9/10
Masterpiece -- not an exaggeration
10 November 2009
A masterpiece of world cinema. It really is! I go against the tide and prefer Ivan I to Ivan II. Here is a fascinating look at how Ivan overcomes the boyars, loses his best friend to his wife and loses his wife to the treachery that transforms him into The Terrible, played out in spooky places where, as Kael says, people slide in and out of the walls like giant spiders.

You need -- indeed, will want -- to watch this one more than once. At first you may indeed find the wide-eyed faces a bit comical, but the more you watch the more you appreciate Eisenstein's view that everybody in Ivan's court is a bit mad.

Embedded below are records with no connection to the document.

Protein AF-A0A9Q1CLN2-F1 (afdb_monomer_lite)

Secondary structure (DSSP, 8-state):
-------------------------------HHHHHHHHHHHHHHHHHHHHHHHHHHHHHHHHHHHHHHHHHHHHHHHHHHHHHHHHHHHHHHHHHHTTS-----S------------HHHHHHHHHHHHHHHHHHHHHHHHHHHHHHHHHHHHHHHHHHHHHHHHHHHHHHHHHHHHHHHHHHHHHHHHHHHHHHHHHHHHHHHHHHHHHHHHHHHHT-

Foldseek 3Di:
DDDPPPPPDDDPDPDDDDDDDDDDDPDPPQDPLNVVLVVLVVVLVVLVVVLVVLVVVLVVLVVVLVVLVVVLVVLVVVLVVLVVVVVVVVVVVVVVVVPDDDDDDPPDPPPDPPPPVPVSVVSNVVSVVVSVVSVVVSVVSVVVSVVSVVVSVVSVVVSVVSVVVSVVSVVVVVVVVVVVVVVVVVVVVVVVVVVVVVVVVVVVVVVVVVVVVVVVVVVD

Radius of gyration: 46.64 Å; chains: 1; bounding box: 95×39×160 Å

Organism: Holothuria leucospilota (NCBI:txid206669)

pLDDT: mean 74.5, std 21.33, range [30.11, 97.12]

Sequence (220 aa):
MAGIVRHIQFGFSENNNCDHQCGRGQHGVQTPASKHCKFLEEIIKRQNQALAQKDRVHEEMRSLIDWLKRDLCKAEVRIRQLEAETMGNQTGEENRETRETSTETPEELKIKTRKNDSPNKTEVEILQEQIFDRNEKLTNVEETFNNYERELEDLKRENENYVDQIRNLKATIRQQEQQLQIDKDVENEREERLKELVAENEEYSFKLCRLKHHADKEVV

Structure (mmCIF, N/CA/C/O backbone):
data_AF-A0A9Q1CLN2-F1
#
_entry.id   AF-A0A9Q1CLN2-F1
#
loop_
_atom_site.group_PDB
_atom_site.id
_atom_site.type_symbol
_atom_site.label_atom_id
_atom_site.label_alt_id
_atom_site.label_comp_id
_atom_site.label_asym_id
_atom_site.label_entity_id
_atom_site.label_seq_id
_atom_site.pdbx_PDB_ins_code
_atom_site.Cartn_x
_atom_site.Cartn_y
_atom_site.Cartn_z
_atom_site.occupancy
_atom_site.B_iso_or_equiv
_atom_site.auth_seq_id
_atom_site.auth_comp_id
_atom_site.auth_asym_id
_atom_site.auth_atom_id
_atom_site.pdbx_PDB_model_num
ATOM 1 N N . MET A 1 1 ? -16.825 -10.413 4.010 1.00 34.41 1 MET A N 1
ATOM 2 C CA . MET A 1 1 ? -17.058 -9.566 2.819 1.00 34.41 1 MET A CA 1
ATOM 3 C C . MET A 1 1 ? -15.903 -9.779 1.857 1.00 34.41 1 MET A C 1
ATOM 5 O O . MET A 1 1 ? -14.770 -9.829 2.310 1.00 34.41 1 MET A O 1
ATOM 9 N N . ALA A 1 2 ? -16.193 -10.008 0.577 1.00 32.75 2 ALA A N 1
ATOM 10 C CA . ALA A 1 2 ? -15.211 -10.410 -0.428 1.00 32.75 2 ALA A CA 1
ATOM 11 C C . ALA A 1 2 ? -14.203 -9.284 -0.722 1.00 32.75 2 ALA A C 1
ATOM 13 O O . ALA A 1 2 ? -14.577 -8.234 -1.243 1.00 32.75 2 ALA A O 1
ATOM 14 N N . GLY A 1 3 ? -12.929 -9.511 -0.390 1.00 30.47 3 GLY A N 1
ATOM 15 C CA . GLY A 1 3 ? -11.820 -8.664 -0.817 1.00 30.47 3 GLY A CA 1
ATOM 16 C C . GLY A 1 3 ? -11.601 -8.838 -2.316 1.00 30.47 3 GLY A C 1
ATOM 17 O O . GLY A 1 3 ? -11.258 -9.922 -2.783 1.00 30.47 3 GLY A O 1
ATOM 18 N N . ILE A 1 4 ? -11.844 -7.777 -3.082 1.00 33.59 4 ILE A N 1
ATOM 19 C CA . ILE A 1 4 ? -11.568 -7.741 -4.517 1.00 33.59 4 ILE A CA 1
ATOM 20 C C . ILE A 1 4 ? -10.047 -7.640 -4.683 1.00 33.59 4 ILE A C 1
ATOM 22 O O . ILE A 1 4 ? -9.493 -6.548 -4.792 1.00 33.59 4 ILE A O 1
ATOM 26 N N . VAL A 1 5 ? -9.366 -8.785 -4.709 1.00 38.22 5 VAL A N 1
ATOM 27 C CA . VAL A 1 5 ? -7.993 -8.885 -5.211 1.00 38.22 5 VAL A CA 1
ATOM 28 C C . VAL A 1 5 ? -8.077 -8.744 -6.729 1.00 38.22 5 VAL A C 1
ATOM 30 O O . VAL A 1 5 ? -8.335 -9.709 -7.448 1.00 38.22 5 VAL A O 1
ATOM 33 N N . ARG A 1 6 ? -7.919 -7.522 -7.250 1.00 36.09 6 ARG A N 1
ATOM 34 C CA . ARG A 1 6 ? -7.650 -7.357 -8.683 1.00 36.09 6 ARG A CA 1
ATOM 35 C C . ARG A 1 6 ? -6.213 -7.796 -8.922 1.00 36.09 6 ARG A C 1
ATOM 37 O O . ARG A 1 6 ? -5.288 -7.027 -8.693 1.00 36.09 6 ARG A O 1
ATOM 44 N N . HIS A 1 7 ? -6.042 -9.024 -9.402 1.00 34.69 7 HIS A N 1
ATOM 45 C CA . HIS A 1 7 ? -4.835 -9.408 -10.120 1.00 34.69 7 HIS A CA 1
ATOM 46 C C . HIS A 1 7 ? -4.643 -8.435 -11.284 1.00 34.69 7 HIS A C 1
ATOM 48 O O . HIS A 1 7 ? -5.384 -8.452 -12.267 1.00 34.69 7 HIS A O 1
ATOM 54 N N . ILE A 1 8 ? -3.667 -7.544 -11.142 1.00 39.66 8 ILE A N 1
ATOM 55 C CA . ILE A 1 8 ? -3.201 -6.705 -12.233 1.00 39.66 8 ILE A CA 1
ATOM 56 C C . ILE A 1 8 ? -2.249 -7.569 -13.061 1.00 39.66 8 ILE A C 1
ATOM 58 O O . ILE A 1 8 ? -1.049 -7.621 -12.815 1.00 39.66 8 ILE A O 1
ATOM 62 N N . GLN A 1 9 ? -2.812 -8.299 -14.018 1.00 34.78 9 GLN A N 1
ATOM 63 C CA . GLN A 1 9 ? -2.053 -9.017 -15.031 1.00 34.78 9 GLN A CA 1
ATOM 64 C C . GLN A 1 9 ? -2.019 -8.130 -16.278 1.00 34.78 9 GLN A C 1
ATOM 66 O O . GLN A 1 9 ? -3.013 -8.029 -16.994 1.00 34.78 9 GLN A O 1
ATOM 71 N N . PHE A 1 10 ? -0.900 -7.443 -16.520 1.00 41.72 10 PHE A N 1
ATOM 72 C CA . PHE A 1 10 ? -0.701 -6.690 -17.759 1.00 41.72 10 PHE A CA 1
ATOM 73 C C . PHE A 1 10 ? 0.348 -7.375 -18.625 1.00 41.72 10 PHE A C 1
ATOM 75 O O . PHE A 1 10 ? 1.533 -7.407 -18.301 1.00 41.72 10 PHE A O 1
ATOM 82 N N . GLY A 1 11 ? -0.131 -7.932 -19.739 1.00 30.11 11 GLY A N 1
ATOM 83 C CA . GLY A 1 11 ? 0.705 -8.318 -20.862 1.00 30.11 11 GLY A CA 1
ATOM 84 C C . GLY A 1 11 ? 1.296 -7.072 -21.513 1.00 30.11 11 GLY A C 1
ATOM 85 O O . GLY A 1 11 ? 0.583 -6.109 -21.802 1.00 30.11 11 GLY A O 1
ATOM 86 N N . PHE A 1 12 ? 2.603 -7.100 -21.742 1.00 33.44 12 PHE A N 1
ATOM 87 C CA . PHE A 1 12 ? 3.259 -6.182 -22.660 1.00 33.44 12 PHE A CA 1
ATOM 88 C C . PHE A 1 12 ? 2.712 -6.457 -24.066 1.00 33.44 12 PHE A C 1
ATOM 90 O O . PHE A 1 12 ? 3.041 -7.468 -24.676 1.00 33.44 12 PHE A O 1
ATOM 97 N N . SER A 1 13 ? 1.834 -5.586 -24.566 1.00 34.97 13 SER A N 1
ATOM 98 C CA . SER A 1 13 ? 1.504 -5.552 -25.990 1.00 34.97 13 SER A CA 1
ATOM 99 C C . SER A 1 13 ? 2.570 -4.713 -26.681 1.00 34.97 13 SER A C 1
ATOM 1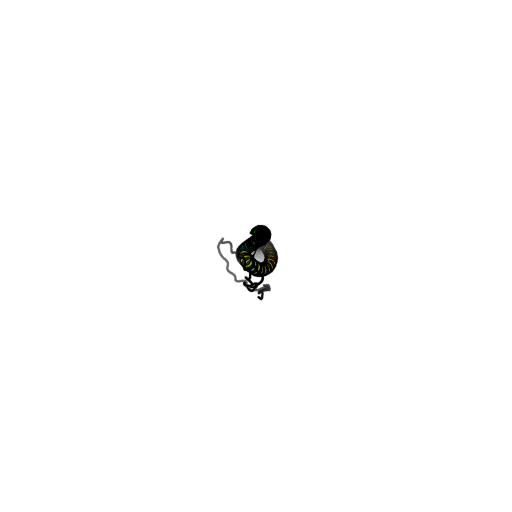01 O O . SER A 1 13 ? 2.561 -3.485 -26.583 1.00 34.97 13 SER A O 1
ATOM 103 N N . GLU A 1 14 ? 3.489 -5.384 -27.367 1.00 40.56 14 GLU A N 1
ATOM 104 C CA . GLU A 1 14 ? 4.369 -4.787 -28.367 1.00 40.56 14 GLU A CA 1
ATOM 105 C C . GLU A 1 14 ? 3.503 -4.188 -29.483 1.00 40.56 14 GLU A C 1
ATOM 107 O O . GLU A 1 14 ? 3.053 -4.891 -30.379 1.00 40.56 14 GLU A O 1
ATOM 112 N N . ASN A 1 15 ? 3.228 -2.887 -29.424 1.00 34.69 15 ASN A N 1
ATOM 113 C CA . ASN A 1 15 ? 2.761 -2.139 -30.587 1.00 34.69 15 ASN A CA 1
ATOM 114 C C . ASN A 1 15 ? 3.812 -1.083 -30.915 1.00 34.69 15 ASN A C 1
ATOM 116 O O . ASN A 1 15 ? 3.760 0.057 -30.455 1.00 34.69 15 ASN A O 1
ATOM 120 N N . ASN A 1 16 ? 4.786 -1.514 -31.716 1.00 45.16 16 ASN A N 1
ATOM 121 C CA . ASN A 1 16 ? 5.650 -0.639 -32.488 1.00 45.16 16 ASN A CA 1
ATOM 122 C C . ASN A 1 16 ? 4.792 0.045 -33.553 1.00 45.16 16 ASN A C 1
ATOM 124 O O . ASN A 1 16 ? 4.411 -0.589 -34.534 1.00 45.16 16 ASN A O 1
ATOM 128 N N . ASN A 1 17 ? 4.499 1.332 -33.379 1.00 36.41 17 ASN A N 1
ATOM 129 C CA . ASN A 1 17 ? 4.125 2.173 -34.507 1.00 36.41 17 ASN A CA 1
ATOM 130 C C . ASN A 1 17 ? 5.013 3.417 -34.496 1.00 36.41 17 ASN A C 1
ATOM 132 O O . ASN A 1 17 ? 4.878 4.306 -33.654 1.00 36.41 17 ASN A O 1
ATOM 136 N N . CYS A 1 18 ? 5.996 3.396 -35.391 1.00 41.06 18 CYS A N 1
ATOM 137 C CA . CYS A 1 18 ? 6.923 4.480 -35.650 1.00 41.06 18 CYS A CA 1
ATOM 138 C C . CYS A 1 18 ? 6.204 5.548 -36.479 1.00 41.0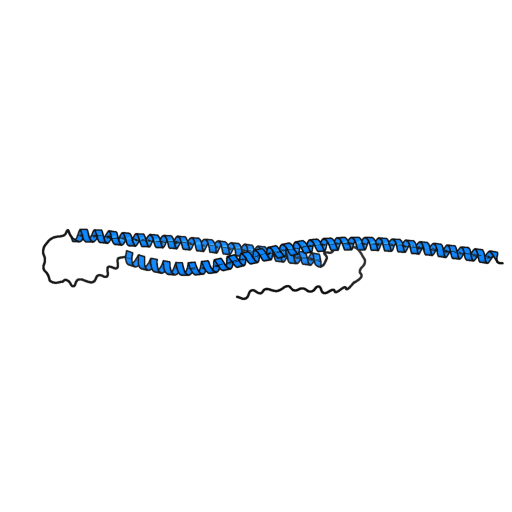6 18 CYS A C 1
ATOM 140 O O . CYS A 1 18 ? 6.087 5.391 -37.689 1.00 41.06 18 CYS A O 1
ATOM 142 N N . ASP A 1 19 ? 5.763 6.635 -35.847 1.00 36.59 19 ASP A N 1
ATOM 143 C CA . ASP A 1 19 ? 5.387 7.848 -36.571 1.00 36.59 19 ASP A CA 1
ATOM 144 C C . ASP A 1 19 ? 6.535 8.857 -36.523 1.00 36.59 19 ASP A C 1
ATOM 146 O O . ASP A 1 19 ? 6.941 9.361 -35.472 1.00 36.59 19 ASP A O 1
ATOM 150 N N . HIS A 1 20 ? 7.079 9.122 -37.708 1.00 47.59 20 HIS A N 1
ATOM 151 C CA . HIS A 1 20 ? 8.035 10.178 -37.983 1.00 47.59 20 HIS A CA 1
ATOM 152 C C . HIS A 1 20 ? 7.470 11.548 -37.601 1.00 47.59 20 HIS A C 1
ATOM 154 O O . HIS A 1 20 ? 6.468 11.984 -38.162 1.00 47.59 20 HIS A O 1
ATOM 160 N N . GLN A 1 21 ? 8.188 12.290 -36.756 1.00 36.84 21 GLN A N 1
ATOM 161 C CA . GLN A 1 21 ? 8.178 13.750 -36.810 1.00 36.84 21 GLN A CA 1
ATOM 162 C C . GLN A 1 21 ? 9.498 14.317 -36.280 1.00 36.84 21 GLN A C 1
ATOM 164 O O . GLN A 1 21 ? 9.811 14.284 -35.092 1.00 36.84 21 GLN A O 1
ATOM 169 N N . CYS A 1 22 ? 10.287 14.816 -37.226 1.00 40.34 22 CYS A N 1
ATOM 170 C CA . CYS A 1 22 ? 11.483 15.608 -37.009 1.00 40.34 22 CYS A CA 1
ATOM 171 C C . CYS A 1 22 ? 11.093 17.017 -36.529 1.00 40.34 22 CYS A C 1
ATOM 173 O O . CYS A 1 22 ? 10.211 17.643 -37.118 1.00 40.34 22 CYS A O 1
ATOM 175 N N . GLY A 1 23 ? 11.798 17.543 -35.521 1.00 35.41 23 GLY A N 1
ATOM 176 C CA . GLY A 1 23 ? 11.929 18.989 -35.318 1.00 35.41 23 GLY A CA 1
ATOM 177 C C . GLY A 1 23 ? 11.527 19.548 -33.949 1.00 35.41 23 GLY A C 1
ATOM 178 O O . GLY A 1 23 ? 10.352 19.679 -33.638 1.00 35.41 23 GLY A O 1
ATOM 179 N N . ARG A 1 24 ? 12.553 20.058 -33.250 1.00 35.88 24 ARG A N 1
ATOM 180 C CA . ARG A 1 24 ? 12.550 21.119 -32.219 1.00 35.88 24 ARG A CA 1
ATOM 181 C C . ARG A 1 24 ? 11.831 20.851 -30.891 1.00 35.88 24 ARG A C 1
ATOM 183 O O . ARG A 1 24 ? 10.614 20.796 -30.809 1.00 35.88 24 ARG A O 1
ATOM 190 N N . GLY A 1 25 ? 12.615 20.940 -29.818 1.00 33.53 25 GLY A N 1
ATOM 191 C CA . GLY A 1 25 ? 12.120 21.337 -28.502 1.00 33.53 25 GLY A CA 1
ATOM 192 C C . GLY A 1 25 ? 12.754 20.550 -27.372 1.00 33.53 25 GLY A C 1
ATOM 193 O O . GLY A 1 25 ? 12.382 19.411 -27.114 1.00 33.53 25 GLY A O 1
ATOM 194 N N . GLN A 1 26 ? 13.677 21.190 -26.657 1.00 42.56 26 GLN A N 1
ATOM 195 C CA . GLN A 1 26 ? 14.071 20.803 -25.307 1.00 42.56 26 GLN A CA 1
ATOM 196 C C . GLN A 1 26 ? 12.863 20.946 -24.368 1.00 42.56 26 GLN A C 1
ATOM 198 O O . GLN A 1 26 ? 12.714 21.925 -23.646 1.00 42.56 26 GLN A O 1
ATOM 203 N N . HIS A 1 27 ? 11.982 19.958 -24.376 1.00 35.38 27 HIS A N 1
ATOM 204 C CA . HIS A 1 27 ? 11.047 19.697 -23.297 1.00 35.38 27 HIS A CA 1
ATOM 205 C C . HIS A 1 27 ? 11.189 18.216 -23.003 1.00 35.38 27 HIS A C 1
ATOM 207 O O . HIS A 1 27 ? 10.991 17.406 -23.901 1.00 35.38 27 HIS A O 1
ATOM 213 N N . GLY A 1 28 ? 11.603 17.866 -21.783 1.00 45.34 28 GLY A N 1
ATOM 214 C CA . GLY A 1 28 ? 11.781 16.477 -21.369 1.00 45.34 28 GLY A CA 1
ATOM 215 C C . GLY A 1 28 ? 10.511 15.677 -21.645 1.00 45.34 28 GLY A C 1
ATOM 216 O O . GLY A 1 28 ? 9.547 15.745 -20.879 1.00 45.34 28 GLY A O 1
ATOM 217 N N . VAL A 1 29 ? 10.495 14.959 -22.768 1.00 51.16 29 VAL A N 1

The context of this production is the same as that of Olivier's Henry V: Russia and England were fighting for their lives, and these movies were meant to stir their audiences with patriotic fervor. Both construct scenes as grand tableaux, Henry V like medieval paintings, Ivan like grand opera or Kabuki.

In fact, a real treat is to watch the Criterion version of both, Henry V in its sumptuousness, Ivan in its stark grandeur. Contrast the respective British and the Russian approaches to myth-making on behalf of their Great Patriotic Wars. Compare endings. I find the English the more lyrical, the Russian the more powerful. What do you think?